= AIM OF THE TASK =
Using the entries that follow, write out the line containing "Protein AF-A0A8D8Y0D0-F1 (afdb_monomer_lite)", the line containing "ATOM 2 C CA . ARG", and every line between them, exactly and nothing else.

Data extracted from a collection
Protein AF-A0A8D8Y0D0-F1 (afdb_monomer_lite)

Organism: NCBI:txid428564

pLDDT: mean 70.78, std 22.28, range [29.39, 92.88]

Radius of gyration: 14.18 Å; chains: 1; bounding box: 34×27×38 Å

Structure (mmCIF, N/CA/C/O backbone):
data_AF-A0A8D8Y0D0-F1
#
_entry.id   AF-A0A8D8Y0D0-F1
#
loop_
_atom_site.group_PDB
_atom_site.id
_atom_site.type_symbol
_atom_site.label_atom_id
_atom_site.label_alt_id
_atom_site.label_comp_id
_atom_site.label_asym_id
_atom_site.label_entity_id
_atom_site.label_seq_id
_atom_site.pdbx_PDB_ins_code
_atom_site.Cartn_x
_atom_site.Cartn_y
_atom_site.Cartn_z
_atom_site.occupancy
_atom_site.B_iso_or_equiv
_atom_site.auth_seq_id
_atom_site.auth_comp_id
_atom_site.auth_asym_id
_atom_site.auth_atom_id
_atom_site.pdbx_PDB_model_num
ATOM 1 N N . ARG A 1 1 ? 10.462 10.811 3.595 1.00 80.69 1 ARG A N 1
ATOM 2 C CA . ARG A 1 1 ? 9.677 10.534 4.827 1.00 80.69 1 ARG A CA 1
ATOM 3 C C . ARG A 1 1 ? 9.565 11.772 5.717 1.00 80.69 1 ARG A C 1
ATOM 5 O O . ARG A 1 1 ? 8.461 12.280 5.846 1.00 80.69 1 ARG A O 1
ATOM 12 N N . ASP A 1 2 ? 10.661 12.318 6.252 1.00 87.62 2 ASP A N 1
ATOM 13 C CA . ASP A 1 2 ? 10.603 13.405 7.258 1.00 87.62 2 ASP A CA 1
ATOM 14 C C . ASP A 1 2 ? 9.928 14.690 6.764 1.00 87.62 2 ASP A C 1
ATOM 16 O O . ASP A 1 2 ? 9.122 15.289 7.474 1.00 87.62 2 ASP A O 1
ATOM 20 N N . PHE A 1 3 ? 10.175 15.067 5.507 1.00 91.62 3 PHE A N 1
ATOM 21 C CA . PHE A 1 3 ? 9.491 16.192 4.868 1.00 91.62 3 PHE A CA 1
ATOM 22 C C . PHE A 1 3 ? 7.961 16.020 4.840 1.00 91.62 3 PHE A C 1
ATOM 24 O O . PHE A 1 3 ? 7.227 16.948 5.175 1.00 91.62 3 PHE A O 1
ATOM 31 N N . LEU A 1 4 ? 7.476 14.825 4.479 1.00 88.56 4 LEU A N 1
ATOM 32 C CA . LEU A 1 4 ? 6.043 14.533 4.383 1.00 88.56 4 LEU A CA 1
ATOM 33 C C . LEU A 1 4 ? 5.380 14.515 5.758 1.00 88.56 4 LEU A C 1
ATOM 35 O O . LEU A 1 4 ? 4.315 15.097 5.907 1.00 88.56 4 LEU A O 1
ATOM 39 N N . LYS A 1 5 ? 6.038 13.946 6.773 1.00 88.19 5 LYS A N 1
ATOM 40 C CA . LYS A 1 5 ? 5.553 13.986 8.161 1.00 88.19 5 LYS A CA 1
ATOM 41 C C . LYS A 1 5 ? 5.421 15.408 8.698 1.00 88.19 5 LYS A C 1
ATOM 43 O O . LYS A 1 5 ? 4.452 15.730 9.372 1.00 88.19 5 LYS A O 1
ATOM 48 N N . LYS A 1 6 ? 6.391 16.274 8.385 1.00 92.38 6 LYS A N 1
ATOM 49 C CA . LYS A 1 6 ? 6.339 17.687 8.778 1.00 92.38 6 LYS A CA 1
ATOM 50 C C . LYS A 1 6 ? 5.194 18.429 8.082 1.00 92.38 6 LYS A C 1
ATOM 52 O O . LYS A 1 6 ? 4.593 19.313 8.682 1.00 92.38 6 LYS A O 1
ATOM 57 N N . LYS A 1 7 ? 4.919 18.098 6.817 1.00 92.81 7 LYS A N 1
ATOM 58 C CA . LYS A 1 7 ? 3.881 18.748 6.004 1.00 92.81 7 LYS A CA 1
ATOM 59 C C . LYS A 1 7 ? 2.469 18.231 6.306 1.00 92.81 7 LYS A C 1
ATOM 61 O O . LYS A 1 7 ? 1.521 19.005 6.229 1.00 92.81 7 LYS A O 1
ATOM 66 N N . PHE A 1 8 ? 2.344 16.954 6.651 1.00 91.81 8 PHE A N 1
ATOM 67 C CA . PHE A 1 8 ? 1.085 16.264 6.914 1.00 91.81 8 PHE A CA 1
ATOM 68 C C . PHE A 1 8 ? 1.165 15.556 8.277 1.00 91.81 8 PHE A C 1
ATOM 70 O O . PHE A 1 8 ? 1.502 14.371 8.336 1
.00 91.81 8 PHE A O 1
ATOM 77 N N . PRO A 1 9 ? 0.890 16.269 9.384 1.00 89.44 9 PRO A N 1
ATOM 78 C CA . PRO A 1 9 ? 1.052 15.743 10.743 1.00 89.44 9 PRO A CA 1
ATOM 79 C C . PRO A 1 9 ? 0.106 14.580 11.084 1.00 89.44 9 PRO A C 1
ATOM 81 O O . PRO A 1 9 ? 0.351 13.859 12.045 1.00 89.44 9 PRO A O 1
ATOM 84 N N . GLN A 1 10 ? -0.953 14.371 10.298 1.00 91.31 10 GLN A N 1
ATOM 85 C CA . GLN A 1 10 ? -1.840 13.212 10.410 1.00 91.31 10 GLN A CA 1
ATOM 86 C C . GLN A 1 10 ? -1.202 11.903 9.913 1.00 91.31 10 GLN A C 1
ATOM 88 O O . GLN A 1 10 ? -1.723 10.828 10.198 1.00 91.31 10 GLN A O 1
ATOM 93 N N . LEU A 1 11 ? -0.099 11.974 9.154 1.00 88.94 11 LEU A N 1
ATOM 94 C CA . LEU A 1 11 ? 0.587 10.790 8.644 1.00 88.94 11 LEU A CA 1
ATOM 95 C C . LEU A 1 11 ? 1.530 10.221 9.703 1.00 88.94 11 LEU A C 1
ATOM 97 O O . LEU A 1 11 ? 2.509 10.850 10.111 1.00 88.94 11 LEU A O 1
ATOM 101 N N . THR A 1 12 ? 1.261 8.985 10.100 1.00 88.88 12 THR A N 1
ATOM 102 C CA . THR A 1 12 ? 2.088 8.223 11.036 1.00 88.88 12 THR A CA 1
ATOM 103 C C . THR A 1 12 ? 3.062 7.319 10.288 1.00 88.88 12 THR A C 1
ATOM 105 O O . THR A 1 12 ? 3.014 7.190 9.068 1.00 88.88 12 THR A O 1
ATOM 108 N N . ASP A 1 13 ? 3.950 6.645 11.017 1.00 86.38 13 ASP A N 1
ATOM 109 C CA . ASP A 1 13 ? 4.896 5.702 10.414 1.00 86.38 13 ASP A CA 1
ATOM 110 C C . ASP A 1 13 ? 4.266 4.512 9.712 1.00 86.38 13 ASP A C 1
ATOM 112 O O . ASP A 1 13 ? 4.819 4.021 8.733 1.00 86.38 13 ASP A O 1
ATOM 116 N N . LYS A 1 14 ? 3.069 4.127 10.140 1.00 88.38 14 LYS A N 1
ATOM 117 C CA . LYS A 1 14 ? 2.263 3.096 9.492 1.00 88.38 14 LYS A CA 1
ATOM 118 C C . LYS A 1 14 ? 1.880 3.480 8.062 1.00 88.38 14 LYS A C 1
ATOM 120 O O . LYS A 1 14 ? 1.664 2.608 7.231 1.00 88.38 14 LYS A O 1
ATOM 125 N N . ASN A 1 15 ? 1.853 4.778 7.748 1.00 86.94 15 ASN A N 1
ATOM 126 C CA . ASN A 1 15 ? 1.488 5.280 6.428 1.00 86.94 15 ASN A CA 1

...

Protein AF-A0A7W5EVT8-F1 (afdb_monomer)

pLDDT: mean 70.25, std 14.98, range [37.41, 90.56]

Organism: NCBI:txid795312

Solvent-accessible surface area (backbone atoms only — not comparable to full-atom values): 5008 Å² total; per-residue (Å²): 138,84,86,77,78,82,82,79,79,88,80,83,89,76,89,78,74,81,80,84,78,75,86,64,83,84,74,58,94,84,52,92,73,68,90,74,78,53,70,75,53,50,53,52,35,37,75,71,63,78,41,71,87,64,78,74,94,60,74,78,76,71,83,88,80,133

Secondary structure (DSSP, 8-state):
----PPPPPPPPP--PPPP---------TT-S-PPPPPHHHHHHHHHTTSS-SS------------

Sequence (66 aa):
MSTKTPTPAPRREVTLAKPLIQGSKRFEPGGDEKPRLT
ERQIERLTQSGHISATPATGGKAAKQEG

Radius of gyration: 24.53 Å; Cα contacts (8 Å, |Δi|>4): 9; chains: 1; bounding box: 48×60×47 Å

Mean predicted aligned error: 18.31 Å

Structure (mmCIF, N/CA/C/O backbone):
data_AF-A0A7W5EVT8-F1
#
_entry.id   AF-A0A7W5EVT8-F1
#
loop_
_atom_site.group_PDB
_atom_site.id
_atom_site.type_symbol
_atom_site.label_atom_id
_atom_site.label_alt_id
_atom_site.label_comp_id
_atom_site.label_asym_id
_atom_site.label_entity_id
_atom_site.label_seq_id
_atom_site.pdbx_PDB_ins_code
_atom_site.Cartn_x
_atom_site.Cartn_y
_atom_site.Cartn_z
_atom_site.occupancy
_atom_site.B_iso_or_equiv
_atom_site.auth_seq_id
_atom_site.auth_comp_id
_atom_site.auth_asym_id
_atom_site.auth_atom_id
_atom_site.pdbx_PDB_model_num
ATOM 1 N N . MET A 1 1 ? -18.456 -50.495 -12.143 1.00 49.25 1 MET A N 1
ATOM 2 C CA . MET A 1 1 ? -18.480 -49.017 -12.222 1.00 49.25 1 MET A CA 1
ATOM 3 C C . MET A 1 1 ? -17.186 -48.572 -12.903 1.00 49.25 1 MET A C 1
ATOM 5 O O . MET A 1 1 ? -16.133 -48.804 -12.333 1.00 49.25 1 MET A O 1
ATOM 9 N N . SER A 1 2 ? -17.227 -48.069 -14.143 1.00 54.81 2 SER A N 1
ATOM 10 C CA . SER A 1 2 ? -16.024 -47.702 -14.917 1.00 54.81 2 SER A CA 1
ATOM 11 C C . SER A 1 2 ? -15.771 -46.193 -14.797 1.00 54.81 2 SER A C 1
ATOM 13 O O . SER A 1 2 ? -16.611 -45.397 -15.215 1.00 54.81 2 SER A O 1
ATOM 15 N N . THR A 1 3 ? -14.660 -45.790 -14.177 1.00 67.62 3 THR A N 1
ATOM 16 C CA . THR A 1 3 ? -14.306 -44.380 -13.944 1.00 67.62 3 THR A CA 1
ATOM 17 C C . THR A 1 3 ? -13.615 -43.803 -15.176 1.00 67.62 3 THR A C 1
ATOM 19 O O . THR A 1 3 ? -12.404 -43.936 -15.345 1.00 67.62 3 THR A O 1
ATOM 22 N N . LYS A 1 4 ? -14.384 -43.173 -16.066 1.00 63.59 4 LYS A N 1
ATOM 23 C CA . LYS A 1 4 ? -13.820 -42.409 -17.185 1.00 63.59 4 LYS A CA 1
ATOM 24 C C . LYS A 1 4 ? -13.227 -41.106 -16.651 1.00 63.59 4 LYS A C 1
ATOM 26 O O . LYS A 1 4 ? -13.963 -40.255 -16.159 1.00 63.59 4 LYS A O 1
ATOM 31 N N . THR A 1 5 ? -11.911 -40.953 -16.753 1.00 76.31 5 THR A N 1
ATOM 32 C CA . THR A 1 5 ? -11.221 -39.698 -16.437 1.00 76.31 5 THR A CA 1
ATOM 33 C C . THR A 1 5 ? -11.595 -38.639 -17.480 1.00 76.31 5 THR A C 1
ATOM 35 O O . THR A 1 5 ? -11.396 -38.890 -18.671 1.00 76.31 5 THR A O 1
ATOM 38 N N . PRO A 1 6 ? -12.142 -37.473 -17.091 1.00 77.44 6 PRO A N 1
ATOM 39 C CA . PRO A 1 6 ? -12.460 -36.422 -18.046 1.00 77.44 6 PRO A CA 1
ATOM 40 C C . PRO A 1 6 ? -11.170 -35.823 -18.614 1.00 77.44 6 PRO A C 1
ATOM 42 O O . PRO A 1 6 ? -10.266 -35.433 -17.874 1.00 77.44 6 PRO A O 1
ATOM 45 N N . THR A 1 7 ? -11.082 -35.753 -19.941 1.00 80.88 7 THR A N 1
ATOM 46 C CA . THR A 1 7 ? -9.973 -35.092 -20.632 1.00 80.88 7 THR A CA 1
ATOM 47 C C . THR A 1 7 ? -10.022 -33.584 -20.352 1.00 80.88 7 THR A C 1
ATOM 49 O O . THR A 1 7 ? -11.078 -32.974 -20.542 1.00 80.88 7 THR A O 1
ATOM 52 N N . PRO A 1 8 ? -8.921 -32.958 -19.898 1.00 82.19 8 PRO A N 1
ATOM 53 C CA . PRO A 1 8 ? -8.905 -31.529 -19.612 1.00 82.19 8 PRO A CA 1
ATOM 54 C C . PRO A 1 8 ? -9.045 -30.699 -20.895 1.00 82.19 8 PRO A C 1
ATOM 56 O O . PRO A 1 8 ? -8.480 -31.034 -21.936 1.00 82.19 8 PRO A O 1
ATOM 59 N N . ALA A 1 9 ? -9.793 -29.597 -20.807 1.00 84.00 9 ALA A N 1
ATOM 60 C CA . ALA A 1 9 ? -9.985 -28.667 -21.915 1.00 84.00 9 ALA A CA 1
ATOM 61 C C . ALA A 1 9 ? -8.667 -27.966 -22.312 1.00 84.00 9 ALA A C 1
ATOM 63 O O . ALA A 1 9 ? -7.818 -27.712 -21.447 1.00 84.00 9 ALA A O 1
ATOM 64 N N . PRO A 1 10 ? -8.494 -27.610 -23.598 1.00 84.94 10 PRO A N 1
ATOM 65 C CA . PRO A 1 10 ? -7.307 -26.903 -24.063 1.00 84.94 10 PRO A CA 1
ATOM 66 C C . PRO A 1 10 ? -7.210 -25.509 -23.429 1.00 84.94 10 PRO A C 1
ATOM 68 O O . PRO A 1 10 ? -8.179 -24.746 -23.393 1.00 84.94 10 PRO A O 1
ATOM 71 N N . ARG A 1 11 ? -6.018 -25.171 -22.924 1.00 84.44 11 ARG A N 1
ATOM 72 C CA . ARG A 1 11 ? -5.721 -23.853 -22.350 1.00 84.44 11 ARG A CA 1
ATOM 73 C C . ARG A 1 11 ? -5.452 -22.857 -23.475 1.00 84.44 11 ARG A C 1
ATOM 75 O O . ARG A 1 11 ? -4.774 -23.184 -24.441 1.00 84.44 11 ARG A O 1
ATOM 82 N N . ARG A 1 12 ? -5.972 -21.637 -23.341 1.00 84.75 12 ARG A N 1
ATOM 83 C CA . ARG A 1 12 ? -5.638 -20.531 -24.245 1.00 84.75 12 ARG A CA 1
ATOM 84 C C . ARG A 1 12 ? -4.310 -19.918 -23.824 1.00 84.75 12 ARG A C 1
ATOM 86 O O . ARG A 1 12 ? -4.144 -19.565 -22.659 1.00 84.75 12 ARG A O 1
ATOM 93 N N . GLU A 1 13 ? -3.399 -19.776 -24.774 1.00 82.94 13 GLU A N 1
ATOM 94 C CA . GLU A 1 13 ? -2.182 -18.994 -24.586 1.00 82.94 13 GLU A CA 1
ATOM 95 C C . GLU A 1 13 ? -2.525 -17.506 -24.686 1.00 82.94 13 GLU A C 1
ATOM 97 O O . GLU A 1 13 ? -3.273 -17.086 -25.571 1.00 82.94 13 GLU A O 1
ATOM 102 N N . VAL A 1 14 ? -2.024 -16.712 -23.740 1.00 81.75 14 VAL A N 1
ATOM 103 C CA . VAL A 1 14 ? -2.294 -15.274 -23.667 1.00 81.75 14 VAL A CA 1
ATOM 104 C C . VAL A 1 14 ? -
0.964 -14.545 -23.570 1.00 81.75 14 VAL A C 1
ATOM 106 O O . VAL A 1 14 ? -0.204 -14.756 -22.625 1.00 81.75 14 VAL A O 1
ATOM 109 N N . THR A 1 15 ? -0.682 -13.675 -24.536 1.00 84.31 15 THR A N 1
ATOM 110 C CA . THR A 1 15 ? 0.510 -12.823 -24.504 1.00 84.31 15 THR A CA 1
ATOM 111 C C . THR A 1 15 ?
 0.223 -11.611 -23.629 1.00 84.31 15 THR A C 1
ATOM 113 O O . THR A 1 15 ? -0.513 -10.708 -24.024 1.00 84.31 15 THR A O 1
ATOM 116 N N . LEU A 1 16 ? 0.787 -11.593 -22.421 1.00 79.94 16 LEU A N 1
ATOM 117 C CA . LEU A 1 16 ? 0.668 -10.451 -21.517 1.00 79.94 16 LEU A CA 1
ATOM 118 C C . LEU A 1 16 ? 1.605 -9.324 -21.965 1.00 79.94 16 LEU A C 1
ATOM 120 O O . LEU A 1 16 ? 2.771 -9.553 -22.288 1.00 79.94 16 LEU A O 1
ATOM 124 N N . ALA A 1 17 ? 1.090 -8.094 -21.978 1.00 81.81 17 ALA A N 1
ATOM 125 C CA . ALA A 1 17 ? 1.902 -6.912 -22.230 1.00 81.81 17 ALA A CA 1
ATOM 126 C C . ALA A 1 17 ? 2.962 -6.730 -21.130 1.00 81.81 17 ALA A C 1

==

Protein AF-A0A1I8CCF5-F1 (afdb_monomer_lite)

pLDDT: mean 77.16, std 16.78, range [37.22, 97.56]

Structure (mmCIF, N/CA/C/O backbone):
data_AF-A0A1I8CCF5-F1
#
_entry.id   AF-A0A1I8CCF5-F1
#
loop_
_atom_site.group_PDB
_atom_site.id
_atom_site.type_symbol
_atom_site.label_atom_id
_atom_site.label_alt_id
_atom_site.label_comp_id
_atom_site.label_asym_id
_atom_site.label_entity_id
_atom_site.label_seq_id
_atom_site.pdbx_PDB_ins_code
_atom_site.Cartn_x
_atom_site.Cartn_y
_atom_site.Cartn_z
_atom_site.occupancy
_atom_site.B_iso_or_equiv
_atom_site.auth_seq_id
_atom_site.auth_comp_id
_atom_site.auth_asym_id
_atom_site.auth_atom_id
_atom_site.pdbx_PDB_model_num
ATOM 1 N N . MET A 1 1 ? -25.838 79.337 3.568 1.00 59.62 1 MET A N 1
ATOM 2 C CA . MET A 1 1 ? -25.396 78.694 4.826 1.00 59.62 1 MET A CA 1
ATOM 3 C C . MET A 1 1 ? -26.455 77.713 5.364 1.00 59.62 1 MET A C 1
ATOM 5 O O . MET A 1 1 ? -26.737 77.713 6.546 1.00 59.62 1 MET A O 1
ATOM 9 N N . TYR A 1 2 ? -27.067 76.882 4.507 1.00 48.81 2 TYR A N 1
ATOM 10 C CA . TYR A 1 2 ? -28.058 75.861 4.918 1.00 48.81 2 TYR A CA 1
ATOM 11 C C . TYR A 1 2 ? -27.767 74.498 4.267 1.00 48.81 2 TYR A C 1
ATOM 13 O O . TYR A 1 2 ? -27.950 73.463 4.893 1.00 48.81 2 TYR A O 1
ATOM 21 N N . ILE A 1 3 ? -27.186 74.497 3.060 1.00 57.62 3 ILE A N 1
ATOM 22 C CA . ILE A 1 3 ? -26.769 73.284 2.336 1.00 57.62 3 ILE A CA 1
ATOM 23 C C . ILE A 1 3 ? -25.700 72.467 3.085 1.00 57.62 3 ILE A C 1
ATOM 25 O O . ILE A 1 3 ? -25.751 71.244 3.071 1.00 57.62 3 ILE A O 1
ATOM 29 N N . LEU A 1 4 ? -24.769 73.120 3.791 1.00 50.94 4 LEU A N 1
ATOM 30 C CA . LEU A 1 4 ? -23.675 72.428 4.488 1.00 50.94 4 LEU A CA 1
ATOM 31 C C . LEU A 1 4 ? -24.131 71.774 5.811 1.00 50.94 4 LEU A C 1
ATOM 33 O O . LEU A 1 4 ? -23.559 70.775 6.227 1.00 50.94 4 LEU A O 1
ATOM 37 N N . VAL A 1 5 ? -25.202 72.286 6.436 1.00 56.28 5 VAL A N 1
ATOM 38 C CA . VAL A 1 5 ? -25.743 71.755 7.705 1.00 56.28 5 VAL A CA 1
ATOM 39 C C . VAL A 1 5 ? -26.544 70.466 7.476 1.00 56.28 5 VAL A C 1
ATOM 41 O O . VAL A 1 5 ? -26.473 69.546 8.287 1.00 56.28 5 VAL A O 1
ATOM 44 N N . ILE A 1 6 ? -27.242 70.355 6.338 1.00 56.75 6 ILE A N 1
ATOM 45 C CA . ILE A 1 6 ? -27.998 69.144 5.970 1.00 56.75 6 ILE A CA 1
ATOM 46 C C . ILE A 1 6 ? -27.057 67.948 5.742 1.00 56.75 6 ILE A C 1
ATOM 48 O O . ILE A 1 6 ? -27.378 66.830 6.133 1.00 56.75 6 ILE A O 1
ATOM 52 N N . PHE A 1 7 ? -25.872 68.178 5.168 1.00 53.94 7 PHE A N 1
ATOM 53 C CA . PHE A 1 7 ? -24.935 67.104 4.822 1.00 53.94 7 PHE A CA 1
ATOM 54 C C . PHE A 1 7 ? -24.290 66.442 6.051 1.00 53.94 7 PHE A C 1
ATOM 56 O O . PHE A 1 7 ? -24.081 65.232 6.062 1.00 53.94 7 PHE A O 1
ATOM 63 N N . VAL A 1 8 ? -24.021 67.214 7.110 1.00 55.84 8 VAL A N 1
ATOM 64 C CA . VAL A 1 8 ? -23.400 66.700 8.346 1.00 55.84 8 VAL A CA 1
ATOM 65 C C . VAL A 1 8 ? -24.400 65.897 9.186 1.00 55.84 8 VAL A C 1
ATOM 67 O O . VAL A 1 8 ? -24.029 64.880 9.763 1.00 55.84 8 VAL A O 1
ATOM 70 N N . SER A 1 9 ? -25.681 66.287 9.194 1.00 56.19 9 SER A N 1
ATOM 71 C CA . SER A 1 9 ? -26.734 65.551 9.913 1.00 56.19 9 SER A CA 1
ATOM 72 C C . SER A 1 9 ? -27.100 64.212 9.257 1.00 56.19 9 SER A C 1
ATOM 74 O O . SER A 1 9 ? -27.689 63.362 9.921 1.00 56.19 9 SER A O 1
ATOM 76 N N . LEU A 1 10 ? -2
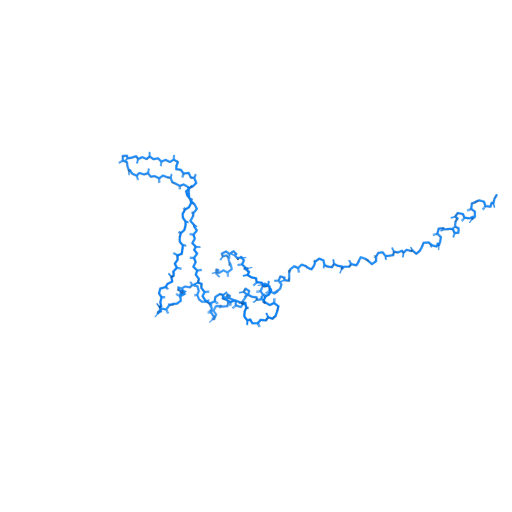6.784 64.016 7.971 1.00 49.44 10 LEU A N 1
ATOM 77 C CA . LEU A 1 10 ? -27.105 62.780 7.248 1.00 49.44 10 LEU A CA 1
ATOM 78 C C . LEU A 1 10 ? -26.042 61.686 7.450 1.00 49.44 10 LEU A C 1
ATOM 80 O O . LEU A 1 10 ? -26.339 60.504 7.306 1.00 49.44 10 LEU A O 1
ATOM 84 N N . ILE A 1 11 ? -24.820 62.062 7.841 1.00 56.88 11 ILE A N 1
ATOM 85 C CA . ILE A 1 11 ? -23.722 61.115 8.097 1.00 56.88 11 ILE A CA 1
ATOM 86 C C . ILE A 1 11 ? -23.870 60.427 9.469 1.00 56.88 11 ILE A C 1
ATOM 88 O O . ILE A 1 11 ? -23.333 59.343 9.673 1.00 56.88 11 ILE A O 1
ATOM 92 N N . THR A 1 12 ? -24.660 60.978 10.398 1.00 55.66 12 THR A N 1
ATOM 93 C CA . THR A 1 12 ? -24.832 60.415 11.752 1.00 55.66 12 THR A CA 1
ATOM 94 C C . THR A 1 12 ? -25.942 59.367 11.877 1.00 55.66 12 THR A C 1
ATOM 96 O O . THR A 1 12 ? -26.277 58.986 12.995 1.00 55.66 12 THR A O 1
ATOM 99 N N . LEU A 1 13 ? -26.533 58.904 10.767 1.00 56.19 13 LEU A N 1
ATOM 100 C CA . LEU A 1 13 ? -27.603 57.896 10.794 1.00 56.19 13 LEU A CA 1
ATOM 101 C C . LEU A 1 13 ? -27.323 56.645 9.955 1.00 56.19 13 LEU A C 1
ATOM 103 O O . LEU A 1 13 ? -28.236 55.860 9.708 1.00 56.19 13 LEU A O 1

= EXERCISE OUTPUT =
Protein AF-A0A8D8Y0D0-F1 (afdb_monomer_lite)

Organism: NCBI:txid428564

pLDDT: mean 70.78, std 22.28, range [29.39, 92.88]

Radius of gyration: 14.18 Å; chains: 1; bounding box: 34×27×38 Å

Structure (mmCIF, N/CA/C/O backbone):
data_AF-A0A8D8Y0D0-F1
#
_entry.id   AF-A0A8D8Y0D0-F1
#
loop_
_atom_site.group_PDB
_atom_site.id
_atom_site.type_symbol
_atom_site.label_atom_id
_atom_site.label_alt_id
_atom_site.label_comp_id
_atom_site.label_asym_id
_atom_site.label_entity_id
_atom_site.label_seq_id
_atom_site.pdbx_PDB_ins_code
_atom_site.Cartn_x
_atom_site.Cartn_y
_atom_site.Cartn_z
_atom_site.occupancy
_atom_site.B_iso_or_equiv
_atom_site.auth_seq_id
_atom_site.auth_comp_id
_atom_site.auth_asym_id
_atom_site.auth_atom_id
_atom_site.pdbx_PDB_model_num
ATOM 1 N N . ARG A 1 1 ? 10.462 10.811 3.595 1.00 80.69 1 ARG A N 1
ATOM 2 C CA . ARG A 1 1 ? 9.677 10.534 4.827 1.00 80.69 1 ARG A CA 1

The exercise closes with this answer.